Data for processing =
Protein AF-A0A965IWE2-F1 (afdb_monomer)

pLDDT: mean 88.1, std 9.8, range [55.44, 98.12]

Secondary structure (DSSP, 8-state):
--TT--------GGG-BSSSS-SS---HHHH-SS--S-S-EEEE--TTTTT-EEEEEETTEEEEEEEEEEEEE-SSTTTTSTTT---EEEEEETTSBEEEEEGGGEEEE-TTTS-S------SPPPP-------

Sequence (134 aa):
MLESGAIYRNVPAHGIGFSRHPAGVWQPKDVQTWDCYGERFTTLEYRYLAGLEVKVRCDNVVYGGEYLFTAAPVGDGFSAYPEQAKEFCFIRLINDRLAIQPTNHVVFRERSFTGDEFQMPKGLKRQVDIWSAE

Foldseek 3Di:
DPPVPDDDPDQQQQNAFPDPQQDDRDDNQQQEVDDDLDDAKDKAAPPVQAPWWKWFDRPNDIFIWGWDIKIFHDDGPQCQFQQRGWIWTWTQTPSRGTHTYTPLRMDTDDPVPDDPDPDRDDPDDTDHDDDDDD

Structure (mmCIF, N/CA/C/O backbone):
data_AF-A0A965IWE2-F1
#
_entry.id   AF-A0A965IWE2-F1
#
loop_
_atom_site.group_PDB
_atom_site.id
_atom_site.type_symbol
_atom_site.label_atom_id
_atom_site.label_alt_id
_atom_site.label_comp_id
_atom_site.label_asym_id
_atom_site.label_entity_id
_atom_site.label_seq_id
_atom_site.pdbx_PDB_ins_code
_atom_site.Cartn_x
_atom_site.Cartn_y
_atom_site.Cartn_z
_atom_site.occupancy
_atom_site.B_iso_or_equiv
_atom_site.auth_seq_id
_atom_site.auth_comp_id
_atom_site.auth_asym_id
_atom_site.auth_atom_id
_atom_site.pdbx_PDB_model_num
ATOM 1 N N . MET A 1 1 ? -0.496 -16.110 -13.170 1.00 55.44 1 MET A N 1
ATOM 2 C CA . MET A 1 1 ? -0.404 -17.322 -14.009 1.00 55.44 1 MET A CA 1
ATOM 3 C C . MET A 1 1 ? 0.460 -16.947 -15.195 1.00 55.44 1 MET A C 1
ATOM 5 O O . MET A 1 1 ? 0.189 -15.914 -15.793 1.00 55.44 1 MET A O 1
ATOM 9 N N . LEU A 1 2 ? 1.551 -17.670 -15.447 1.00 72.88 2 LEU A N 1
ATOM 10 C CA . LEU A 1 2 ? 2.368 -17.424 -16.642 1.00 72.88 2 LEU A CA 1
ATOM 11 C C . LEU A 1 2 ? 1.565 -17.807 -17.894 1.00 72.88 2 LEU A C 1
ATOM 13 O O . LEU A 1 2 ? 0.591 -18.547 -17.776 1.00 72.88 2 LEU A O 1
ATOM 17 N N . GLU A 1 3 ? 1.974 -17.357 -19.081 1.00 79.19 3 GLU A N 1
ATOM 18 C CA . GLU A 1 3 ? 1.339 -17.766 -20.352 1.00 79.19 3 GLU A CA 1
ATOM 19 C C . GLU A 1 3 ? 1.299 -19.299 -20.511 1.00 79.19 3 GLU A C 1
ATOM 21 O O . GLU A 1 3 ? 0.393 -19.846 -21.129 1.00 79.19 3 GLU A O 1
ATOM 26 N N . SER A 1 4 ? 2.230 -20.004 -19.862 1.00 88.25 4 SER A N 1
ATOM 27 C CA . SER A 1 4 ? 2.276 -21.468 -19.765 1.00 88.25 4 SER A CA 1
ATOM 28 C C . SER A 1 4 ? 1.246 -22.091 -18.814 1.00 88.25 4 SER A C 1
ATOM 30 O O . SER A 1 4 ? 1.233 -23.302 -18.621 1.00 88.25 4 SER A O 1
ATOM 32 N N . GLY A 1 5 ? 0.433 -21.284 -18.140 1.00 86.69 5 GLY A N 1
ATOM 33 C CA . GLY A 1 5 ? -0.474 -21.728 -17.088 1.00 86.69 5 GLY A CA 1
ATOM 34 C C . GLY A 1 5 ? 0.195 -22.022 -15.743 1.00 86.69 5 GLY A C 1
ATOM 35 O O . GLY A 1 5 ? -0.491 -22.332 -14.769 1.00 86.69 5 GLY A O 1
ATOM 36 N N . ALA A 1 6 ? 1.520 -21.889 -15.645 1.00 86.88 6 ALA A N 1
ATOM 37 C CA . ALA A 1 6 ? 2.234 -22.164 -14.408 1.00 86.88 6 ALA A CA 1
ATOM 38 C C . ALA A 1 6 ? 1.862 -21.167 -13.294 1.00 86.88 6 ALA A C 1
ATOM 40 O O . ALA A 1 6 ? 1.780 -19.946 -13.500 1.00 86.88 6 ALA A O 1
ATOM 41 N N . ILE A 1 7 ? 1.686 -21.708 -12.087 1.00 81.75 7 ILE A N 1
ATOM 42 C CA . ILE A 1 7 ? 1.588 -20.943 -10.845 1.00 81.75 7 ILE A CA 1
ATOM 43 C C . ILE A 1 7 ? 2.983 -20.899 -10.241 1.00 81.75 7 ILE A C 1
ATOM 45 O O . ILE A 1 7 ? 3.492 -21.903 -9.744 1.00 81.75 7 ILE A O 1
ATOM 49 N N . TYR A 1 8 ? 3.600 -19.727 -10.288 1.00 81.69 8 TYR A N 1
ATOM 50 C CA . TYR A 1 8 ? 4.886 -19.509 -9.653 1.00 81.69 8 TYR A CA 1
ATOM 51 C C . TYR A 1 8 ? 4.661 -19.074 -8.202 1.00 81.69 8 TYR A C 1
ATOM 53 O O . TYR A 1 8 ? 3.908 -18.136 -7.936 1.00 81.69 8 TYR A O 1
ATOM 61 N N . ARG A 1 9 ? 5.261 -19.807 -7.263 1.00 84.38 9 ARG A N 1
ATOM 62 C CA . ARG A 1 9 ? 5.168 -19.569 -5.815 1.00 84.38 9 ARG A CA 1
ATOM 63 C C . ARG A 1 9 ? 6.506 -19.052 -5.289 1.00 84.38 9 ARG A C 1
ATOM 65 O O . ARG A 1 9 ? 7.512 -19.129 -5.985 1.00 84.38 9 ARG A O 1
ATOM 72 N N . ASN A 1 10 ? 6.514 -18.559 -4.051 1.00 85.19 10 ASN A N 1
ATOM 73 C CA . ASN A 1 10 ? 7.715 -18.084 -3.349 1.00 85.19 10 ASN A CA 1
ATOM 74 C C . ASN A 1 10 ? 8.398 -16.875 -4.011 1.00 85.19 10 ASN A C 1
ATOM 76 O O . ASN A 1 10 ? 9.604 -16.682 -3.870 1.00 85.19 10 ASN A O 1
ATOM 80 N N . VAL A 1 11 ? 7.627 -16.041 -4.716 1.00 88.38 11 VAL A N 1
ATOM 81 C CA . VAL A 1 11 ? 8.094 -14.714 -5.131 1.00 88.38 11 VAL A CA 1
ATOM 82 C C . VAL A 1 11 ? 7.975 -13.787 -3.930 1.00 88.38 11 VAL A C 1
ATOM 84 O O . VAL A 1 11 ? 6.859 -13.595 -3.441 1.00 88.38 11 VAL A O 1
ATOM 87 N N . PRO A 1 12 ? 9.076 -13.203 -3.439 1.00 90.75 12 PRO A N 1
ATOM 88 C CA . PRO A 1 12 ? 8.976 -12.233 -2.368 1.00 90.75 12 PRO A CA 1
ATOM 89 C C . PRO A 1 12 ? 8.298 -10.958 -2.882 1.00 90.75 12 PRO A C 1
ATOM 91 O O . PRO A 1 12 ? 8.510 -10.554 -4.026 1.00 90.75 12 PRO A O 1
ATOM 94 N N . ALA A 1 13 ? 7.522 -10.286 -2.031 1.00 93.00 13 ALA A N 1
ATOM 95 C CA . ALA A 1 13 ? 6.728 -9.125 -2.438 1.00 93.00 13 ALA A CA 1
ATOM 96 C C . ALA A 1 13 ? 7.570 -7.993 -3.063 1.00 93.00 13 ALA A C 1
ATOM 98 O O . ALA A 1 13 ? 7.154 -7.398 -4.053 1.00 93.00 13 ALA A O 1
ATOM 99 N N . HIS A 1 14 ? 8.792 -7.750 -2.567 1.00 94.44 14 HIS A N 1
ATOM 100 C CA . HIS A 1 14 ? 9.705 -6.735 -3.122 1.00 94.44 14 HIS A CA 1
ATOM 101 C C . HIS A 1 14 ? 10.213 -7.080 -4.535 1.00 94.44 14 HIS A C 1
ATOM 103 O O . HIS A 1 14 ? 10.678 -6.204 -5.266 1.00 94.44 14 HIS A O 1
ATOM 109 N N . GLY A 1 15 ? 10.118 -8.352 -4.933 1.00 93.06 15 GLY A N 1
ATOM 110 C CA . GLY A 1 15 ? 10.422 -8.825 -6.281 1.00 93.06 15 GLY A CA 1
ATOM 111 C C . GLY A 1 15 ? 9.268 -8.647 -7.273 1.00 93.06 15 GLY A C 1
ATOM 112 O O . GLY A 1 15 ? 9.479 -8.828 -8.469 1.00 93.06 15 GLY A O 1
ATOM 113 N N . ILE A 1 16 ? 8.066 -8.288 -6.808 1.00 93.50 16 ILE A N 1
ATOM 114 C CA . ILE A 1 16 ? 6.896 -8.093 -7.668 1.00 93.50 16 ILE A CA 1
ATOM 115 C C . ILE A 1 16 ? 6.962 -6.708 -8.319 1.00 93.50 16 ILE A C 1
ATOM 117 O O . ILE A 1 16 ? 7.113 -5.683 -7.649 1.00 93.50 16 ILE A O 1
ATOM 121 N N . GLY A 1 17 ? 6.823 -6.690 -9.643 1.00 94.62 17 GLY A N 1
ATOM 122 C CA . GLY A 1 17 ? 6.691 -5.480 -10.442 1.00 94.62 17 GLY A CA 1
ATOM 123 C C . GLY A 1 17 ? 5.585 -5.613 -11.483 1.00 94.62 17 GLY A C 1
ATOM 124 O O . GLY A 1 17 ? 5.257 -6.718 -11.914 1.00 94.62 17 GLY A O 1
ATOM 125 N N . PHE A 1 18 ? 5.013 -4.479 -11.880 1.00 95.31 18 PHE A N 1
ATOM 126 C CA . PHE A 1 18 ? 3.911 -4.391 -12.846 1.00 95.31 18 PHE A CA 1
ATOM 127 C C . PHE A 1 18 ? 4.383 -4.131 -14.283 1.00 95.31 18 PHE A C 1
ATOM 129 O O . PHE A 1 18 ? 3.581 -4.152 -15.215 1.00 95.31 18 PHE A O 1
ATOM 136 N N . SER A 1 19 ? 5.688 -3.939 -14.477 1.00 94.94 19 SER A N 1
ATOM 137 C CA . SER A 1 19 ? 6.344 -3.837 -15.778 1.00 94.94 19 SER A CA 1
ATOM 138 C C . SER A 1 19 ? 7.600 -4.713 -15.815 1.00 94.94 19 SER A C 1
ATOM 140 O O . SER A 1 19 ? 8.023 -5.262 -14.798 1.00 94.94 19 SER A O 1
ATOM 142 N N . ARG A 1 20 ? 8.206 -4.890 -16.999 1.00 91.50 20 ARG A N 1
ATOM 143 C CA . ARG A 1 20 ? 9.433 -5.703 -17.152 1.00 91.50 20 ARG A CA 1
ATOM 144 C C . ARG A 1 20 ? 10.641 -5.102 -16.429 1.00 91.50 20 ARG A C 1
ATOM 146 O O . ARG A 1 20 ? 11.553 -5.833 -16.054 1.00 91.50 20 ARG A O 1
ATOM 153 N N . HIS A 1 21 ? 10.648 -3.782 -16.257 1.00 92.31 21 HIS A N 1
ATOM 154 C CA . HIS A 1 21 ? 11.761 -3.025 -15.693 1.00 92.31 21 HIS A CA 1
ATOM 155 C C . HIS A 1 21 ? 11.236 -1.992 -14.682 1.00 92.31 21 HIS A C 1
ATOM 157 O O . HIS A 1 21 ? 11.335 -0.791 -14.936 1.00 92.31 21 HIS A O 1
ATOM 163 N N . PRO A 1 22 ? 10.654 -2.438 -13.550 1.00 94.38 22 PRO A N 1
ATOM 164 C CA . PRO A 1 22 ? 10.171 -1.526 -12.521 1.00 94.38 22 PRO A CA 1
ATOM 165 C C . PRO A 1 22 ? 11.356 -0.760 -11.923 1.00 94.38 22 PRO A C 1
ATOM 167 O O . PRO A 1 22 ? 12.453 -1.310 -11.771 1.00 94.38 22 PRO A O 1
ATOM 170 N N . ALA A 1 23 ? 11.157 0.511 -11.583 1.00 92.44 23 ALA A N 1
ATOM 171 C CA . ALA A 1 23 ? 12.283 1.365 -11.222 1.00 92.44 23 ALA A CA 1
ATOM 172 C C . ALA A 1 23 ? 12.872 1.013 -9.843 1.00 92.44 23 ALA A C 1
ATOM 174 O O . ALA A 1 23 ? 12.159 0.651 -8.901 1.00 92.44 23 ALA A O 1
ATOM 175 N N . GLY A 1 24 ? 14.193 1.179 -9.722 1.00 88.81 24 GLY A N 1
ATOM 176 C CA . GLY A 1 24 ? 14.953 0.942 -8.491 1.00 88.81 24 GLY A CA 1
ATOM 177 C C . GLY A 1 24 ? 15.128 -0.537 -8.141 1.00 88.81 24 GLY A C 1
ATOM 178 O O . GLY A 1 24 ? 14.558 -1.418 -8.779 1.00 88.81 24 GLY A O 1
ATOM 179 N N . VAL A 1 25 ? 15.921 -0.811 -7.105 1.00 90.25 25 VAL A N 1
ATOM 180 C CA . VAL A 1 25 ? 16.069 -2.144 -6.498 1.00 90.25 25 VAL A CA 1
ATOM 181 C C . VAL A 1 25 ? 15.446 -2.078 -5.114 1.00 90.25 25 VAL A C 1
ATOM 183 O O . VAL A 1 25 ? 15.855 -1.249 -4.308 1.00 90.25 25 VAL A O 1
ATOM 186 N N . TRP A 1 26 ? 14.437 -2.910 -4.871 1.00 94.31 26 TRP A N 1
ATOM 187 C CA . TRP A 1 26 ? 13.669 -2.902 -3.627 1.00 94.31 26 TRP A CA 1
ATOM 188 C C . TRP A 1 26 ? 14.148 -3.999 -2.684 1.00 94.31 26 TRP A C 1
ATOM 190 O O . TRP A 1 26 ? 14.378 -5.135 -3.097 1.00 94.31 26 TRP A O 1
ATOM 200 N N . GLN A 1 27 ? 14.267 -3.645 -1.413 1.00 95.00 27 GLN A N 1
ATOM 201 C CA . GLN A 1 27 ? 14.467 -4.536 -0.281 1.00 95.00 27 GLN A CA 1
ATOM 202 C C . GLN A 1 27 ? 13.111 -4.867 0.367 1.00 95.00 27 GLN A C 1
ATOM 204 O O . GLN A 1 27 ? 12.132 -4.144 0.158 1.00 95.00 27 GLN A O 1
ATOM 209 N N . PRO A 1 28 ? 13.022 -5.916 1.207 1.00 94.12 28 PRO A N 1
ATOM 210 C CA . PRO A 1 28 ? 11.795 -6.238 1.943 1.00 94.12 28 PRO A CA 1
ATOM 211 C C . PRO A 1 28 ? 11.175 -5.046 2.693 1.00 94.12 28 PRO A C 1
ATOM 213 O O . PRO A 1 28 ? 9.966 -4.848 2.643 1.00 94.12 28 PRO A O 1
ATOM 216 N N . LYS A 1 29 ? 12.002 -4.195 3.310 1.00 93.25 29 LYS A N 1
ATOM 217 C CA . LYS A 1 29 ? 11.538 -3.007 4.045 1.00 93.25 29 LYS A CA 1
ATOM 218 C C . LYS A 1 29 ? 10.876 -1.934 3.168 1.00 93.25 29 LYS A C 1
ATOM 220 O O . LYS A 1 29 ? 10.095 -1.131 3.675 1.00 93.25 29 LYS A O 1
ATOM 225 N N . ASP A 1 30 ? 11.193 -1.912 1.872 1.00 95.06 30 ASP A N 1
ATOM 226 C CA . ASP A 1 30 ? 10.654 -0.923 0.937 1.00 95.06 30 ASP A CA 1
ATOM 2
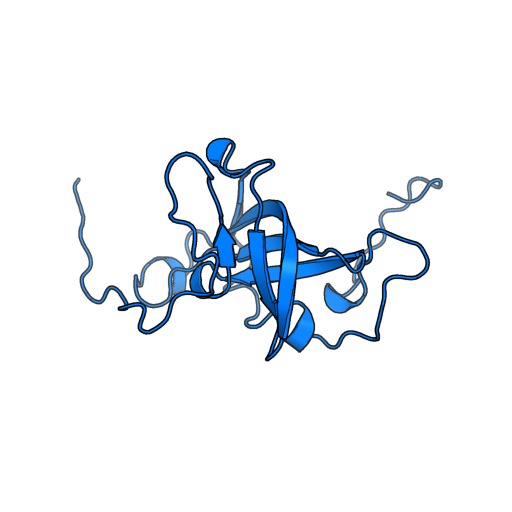27 C C . ASP A 1 30 ? 9.226 -1.313 0.529 1.00 95.06 30 ASP A C 1
ATOM 229 O O . ASP A 1 30 ? 8.349 -0.457 0.429 1.00 95.06 30 ASP A O 1
ATOM 233 N N . VAL A 1 31 ? 8.960 -2.617 0.370 1.00 95.50 31 VAL A N 1
ATOM 234 C CA . VAL A 1 31 ? 7.615 -3.123 0.050 1.00 95.50 31 VAL A CA 1
ATOM 235 C C . VAL A 1 31 ? 6.681 -3.119 1.244 1.00 95.50 31 VAL A C 1
ATOM 237 O O . VAL A 1 31 ? 5.516 -2.755 1.084 1.00 95.50 31 VAL A O 1
ATOM 240 N N . GLN A 1 32 ? 7.174 -3.506 2.417 1.00 93.62 32 GLN A N 1
ATOM 241 C CA . GLN A 1 32 ? 6.331 -3.825 3.557 1.00 93.62 32 GLN A CA 1
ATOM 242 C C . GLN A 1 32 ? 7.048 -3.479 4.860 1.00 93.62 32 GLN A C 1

Task goal = All lines above from the one containing "ATOM 157 O O" to the one containing "ATOM 171 C CA" must be repeated exactly, both lines included, and no others.

Exercise response =
ATOM 157 O O . HIS A 1 21 ? 11.335 -0.791 -14.936 1.00 92.31 21 HIS A O 1
ATOM 163 N N . PRO A 1 22 ? 10.654 -2.438 -13.550 1.00 94.38 22 PRO A N 1
ATOM 164 C CA . PRO A 1 22 ? 10.171 -1.526 -12.521 1.00 94.38 22 PRO A CA 1
ATOM 165 C C . PRO A 1 22 ? 11.356 -0.760 -11.923 1.00 94.38 22 PRO A C 1
ATOM 167 O O . PRO A 1 22 ? 12.453 -1.310 -11.771 1.00 94.38 22 PRO A O 1
ATOM 170 N N . ALA A 1 23 ? 11.157 0.511 -11.583 1.00 92.44 23 ALA A N 1
ATOM 171 C CA . ALA A 1 23 ? 12.283 1.365 -11.222 1.00 92.44 23 ALA A CA 1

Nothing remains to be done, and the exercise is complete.